Hudi Deltastreamer with Postgres + Debezium + EMR + PySpark + S3

The hardest part of getting real time data from databases to S3 is setting up Debezium correctly. So majority of this course will focus on setting up Debezium and then setting up the rest of the infrastructure to accommodate streaming. Even though this course is focused on streaming from Postgres, it can easily be adapted to any database connection supported by Debezium once set up.

What we're building

Intro

Debezium is a massively scalable realtime database streaming open source project. It achieves this by using Kafka Connectors to hook into each database's binary logstream and sending the changes as Kafka topics. In production environments you should use Kubernetes/AWS EKS to host the required infrastructure for zookeeper, kafka, kafka connect and debezium.
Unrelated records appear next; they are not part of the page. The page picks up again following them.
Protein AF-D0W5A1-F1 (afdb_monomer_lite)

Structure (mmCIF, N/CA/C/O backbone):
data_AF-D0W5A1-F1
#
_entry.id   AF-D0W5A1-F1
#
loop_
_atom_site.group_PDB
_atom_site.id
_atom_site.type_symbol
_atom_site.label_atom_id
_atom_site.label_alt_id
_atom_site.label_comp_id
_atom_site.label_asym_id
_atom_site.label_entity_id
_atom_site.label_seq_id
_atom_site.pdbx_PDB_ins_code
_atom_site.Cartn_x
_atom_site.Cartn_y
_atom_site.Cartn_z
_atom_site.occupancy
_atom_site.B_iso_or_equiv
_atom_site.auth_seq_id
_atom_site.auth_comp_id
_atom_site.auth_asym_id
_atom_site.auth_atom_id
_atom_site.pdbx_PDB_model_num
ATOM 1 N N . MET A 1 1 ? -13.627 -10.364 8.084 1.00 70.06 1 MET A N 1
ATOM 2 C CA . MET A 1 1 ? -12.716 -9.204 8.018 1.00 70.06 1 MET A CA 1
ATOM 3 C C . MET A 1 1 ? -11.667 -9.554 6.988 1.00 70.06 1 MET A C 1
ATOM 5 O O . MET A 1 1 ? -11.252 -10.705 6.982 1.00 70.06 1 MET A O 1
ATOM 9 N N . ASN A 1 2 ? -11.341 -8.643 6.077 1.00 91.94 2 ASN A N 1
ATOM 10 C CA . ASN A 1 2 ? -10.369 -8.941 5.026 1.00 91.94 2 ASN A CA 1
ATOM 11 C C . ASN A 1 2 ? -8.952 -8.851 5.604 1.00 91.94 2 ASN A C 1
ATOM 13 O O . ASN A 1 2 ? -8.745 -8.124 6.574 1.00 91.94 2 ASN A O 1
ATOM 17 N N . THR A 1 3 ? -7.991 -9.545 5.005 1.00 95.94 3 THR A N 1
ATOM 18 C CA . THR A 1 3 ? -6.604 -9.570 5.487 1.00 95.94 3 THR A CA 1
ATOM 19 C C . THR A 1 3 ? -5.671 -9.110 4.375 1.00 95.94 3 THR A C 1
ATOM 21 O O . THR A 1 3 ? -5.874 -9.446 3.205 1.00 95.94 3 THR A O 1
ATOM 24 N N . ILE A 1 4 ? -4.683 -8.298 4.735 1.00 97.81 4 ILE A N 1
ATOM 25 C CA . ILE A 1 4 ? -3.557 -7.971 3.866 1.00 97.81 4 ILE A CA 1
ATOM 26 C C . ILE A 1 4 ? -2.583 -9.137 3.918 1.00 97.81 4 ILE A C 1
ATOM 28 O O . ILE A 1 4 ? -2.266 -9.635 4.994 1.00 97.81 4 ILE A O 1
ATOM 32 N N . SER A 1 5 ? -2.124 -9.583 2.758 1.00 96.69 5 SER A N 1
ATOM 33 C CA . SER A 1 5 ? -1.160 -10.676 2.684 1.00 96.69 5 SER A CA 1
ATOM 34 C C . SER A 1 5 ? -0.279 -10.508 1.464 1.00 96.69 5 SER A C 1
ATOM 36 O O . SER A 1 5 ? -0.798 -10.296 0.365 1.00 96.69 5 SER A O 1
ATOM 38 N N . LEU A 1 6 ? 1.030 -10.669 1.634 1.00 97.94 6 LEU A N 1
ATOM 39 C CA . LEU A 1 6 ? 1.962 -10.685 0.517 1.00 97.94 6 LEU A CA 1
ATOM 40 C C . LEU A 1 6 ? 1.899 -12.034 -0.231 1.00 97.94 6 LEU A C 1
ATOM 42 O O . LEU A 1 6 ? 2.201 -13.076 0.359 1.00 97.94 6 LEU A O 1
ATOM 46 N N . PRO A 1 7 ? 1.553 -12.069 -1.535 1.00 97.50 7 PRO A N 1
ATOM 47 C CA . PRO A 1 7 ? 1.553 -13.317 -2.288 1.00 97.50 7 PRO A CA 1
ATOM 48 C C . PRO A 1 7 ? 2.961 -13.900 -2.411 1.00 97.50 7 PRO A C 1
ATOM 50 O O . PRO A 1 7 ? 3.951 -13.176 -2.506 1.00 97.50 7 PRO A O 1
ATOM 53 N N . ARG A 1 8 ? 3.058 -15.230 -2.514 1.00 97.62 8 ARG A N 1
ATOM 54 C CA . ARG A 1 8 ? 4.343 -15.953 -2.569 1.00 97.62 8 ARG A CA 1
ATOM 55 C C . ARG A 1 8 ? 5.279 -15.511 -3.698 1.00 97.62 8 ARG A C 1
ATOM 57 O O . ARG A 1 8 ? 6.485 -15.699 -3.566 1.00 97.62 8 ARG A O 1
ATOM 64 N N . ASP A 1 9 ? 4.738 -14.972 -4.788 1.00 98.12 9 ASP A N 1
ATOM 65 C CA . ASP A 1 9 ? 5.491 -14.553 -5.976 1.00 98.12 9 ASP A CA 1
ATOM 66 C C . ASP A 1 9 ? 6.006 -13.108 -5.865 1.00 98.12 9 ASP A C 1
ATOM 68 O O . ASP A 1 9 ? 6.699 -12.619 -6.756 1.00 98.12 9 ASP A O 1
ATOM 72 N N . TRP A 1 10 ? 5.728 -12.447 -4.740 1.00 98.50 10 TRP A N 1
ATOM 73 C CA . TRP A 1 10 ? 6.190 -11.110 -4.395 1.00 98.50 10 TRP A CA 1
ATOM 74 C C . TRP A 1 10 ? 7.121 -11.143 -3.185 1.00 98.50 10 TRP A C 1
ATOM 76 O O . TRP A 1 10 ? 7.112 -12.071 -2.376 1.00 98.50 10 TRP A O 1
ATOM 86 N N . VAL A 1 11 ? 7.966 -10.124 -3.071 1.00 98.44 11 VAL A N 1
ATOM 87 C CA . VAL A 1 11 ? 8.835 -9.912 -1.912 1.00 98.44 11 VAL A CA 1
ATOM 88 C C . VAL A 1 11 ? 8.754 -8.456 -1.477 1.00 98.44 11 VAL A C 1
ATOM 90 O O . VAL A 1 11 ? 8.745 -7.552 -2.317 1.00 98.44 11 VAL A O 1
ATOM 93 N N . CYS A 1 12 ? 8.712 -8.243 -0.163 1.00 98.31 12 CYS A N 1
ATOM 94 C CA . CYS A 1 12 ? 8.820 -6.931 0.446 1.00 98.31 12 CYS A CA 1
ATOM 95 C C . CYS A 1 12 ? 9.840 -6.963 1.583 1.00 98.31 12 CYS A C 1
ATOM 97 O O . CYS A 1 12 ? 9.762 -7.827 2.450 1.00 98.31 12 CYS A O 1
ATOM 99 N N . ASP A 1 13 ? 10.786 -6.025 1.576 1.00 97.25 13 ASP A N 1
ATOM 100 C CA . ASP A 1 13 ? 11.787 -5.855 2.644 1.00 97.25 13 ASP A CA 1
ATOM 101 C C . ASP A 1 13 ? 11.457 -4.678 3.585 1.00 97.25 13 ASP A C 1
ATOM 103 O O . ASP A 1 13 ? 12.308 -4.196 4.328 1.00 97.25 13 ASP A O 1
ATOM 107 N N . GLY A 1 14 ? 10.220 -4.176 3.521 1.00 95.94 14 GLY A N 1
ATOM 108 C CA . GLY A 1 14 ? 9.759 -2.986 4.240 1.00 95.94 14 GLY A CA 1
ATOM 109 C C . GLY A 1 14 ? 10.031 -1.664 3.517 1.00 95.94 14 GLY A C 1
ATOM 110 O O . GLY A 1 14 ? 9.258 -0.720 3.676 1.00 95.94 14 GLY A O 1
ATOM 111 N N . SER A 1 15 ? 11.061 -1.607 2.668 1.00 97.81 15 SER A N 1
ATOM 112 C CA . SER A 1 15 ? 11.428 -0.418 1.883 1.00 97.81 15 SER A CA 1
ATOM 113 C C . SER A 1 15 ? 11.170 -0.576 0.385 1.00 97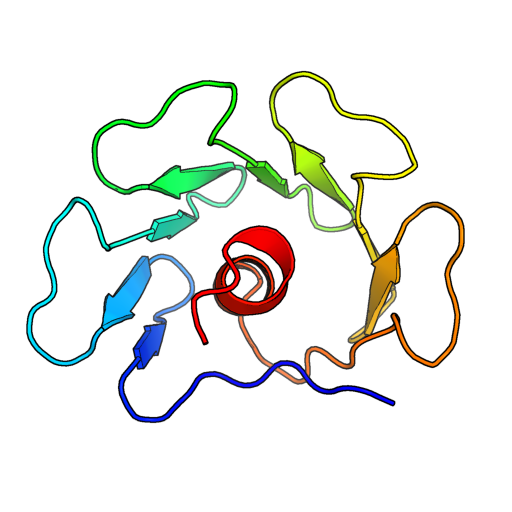.81 15 SER A C 1
ATOM 115 O O . SER A 1 15 ? 10.978 0.411 -0.317 1.00 97.81 15 SER A O 1
ATOM 117 N N . THR A 1 16 ? 11.154 -1.810 -0.113 1.00 98.62 16 THR A N 1
ATOM 118 C CA . THR A 1 16 ? 10.996 -2.158 -1.523 1.00 98.62 16 THR A CA 1
ATOM 119 C C . THR A 1 16 ? 9.981 -3.286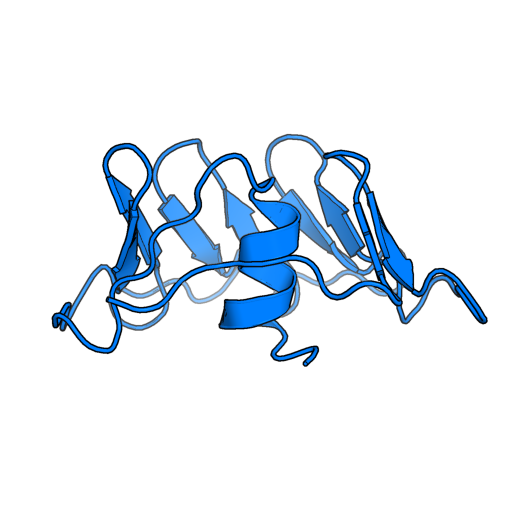 -1.662 1.00 98.62 16 THR A C 1
ATOM 121 O O . THR A 1 16 ? 10.040 -4.263 -0.922 1.00 98.62 16 THR A O 1
ATOM 124 N N . LEU A 1 17 ? 9.065 -3.171 -2.626 1.00 98.75 17 LEU A N 1
ATOM 125 C CA . LEU A 1 17 ? 8.098 -4.197 -3.025 1.00 98.75 17 LEU A CA 1
ATOM 126 C C . LEU A 1 17 ? 8.279 -4.496 -4.512 1.00 98.75 17 LEU A C 1
ATOM 128 O O . LEU A 1 17 ? 8.280 -3.575 -5.331 1.00 98.75 17 LEU A O 1
ATOM 132 N N . LYS A 1 18 ? 8.420 -5.776 -4.862 1.00 98.69 18 LYS A N 1
ATOM 133 C CA . LYS A 1 18 ? 8.612 -6.224 -6.249 1.00 98.69 18 LYS A CA 1
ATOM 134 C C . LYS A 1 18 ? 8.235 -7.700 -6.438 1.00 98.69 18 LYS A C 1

There are instructions for setting this up here: https://debezium.io/documentation/reference/stable/operations/kubernetes.html

However, this tutorial will focus on setting up Debezium and it's required services on a single instance for demonstration and development purposes. In our case, we'll use a master EMR node to set up Debezium from scratch (but the steps will be the same for an EC2 instance). We'll assume only Spark is running on your EMR cluster. You can skip steps for services you already have set up.
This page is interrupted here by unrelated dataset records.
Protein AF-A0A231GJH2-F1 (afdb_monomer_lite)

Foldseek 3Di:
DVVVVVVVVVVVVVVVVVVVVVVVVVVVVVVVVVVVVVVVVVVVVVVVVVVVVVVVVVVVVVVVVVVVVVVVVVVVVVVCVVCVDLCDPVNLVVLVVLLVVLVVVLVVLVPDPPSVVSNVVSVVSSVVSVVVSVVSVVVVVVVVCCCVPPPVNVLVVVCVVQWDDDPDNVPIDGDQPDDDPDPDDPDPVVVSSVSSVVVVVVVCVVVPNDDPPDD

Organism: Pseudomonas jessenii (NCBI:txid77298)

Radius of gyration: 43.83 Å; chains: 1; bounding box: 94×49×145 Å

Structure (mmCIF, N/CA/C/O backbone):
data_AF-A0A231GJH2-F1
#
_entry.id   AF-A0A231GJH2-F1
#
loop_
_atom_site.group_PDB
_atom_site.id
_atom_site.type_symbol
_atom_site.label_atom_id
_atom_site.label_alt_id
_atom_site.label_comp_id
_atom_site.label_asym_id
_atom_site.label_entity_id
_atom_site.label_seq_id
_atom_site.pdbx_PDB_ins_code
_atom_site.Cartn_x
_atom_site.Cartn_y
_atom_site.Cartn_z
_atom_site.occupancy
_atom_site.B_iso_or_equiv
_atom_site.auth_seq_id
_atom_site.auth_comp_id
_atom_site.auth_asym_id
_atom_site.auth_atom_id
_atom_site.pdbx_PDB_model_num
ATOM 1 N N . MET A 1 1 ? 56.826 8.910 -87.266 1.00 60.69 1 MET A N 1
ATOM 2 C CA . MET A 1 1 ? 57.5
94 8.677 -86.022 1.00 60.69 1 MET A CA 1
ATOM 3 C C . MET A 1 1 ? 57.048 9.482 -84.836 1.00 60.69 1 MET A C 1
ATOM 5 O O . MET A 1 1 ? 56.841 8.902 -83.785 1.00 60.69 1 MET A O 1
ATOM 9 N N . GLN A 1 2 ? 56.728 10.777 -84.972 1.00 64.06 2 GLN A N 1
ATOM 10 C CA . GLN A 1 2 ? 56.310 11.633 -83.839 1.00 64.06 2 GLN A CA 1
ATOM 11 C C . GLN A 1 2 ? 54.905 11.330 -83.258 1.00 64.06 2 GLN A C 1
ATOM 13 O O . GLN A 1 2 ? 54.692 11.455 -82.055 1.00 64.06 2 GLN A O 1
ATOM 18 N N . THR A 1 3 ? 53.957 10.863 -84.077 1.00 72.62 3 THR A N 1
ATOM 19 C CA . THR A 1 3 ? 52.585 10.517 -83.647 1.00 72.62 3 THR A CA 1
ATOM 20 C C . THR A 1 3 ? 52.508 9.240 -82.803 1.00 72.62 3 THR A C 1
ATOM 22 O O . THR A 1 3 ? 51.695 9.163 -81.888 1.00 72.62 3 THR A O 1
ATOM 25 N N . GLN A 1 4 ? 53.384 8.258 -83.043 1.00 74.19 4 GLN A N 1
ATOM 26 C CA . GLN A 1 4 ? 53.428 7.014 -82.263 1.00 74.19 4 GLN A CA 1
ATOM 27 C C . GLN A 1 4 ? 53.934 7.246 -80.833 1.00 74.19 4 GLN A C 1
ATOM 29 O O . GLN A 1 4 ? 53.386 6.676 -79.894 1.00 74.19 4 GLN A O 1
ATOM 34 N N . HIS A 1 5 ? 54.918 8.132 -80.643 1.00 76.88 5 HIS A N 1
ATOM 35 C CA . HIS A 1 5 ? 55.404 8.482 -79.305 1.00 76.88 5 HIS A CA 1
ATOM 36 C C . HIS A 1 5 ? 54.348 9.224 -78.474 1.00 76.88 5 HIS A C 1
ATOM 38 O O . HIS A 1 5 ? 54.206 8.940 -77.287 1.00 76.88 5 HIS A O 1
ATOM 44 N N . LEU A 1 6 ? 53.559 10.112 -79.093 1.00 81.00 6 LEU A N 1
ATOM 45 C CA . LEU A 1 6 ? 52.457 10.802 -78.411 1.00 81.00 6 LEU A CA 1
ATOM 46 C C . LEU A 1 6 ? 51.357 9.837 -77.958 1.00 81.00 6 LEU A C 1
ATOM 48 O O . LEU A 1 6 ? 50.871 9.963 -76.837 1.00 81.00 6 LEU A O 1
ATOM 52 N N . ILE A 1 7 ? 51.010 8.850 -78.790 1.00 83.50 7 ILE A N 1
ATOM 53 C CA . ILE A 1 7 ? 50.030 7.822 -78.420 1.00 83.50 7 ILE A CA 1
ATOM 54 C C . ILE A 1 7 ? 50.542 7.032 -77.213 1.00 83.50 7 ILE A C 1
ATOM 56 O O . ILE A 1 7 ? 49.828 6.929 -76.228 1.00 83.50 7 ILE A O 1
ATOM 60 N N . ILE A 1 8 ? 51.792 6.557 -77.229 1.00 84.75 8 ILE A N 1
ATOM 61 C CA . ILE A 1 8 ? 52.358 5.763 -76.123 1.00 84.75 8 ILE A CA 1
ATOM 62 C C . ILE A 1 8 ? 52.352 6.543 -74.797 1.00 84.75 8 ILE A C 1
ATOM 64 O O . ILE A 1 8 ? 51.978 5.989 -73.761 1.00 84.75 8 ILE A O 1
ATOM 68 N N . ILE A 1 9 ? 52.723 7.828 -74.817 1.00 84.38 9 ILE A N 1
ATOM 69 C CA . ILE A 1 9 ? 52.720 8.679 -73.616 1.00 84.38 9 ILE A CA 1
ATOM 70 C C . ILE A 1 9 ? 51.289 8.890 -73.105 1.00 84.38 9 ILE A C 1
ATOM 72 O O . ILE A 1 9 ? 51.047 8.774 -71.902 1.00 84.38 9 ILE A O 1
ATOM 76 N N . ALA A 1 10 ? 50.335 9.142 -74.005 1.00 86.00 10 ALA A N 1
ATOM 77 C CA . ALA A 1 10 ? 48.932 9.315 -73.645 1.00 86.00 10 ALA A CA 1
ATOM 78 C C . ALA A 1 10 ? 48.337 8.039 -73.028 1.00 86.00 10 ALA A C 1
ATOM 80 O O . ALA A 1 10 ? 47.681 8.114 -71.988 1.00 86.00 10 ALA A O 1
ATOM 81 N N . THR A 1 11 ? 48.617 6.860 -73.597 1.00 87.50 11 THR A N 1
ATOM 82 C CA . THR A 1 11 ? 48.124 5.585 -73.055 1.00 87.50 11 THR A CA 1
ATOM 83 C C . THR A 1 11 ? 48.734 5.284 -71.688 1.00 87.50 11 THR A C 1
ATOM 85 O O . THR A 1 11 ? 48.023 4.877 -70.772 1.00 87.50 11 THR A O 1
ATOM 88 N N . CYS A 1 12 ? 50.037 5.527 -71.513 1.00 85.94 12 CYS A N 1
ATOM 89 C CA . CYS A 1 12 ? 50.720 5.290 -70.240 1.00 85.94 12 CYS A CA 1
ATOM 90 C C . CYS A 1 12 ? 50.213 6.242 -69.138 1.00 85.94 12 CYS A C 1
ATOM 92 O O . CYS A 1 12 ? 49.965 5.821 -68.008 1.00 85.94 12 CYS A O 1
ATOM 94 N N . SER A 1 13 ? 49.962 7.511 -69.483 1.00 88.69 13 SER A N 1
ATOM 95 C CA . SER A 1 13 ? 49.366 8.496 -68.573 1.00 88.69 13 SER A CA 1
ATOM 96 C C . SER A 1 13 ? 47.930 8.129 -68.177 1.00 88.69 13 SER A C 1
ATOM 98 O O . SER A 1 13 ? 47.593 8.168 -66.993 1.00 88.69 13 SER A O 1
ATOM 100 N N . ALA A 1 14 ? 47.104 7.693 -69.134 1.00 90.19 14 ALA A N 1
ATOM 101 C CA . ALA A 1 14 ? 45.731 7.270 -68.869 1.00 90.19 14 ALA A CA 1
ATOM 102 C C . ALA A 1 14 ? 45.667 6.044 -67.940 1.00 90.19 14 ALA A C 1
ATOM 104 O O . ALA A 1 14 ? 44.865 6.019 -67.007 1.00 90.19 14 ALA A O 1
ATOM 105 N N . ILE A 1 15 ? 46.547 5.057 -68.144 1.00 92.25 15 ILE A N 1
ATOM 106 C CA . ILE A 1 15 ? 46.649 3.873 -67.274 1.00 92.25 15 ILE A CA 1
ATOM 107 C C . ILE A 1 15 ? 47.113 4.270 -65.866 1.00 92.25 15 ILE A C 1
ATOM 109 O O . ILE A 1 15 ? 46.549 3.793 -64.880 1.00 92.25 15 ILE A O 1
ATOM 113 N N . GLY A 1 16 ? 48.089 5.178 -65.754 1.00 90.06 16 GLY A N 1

Step 1: Create a MSK Kafka cluster in AWS.

We are going to be using a MSK cluster from AWS, but the steps should be the same regardless of if you're hosting Kafka yourself, or using Confluent or Redpanda or whatever service you need. We just need the bootstrap server endpoints and the zookeeper connection strings.

Go to the MSK service in AWS console, and click "Create Cluster"
Select "Custom Create"

Step1: Cluster Settings

Give it a cluster name
Make sure cluster type is "provisioned"
Select Recommended Kafka Version (At time of writing that was 2.8.1)
Select the smallest broker type (kafka.t3.small). You can always upgrade this if needed

Step2: Networking

Select your VPC, security groups etc

Step3: Security

Choose "Unauthenticated access". I'd recommend just getting everything to work, and then later you can make it more secure by using the recommended "IAM role-based authentication"
Select "Plaintext" as the encryption between clients and brokers. You can change this later to the recommended "TLS encryption"
Leave TLS encryption enabled for communication within the cluster

You can leave the rest of the things on default, then click "Create cluster"

When the cluster has been created, click on "View client information" top right on jot down the following:

Private endpoints under bootstrap servers
Plaintext Zookeeper connection string

Step 2: Create a Postgres database or use your existing database

In my case I created a Postgres database from https://railway.app/ (It's fast and free). I created a very simple "employees" database with 2 columns:

id: Serial (Primary Key)
full_name: Text

Make sure you jot down the connection variables from the "Connect" tab.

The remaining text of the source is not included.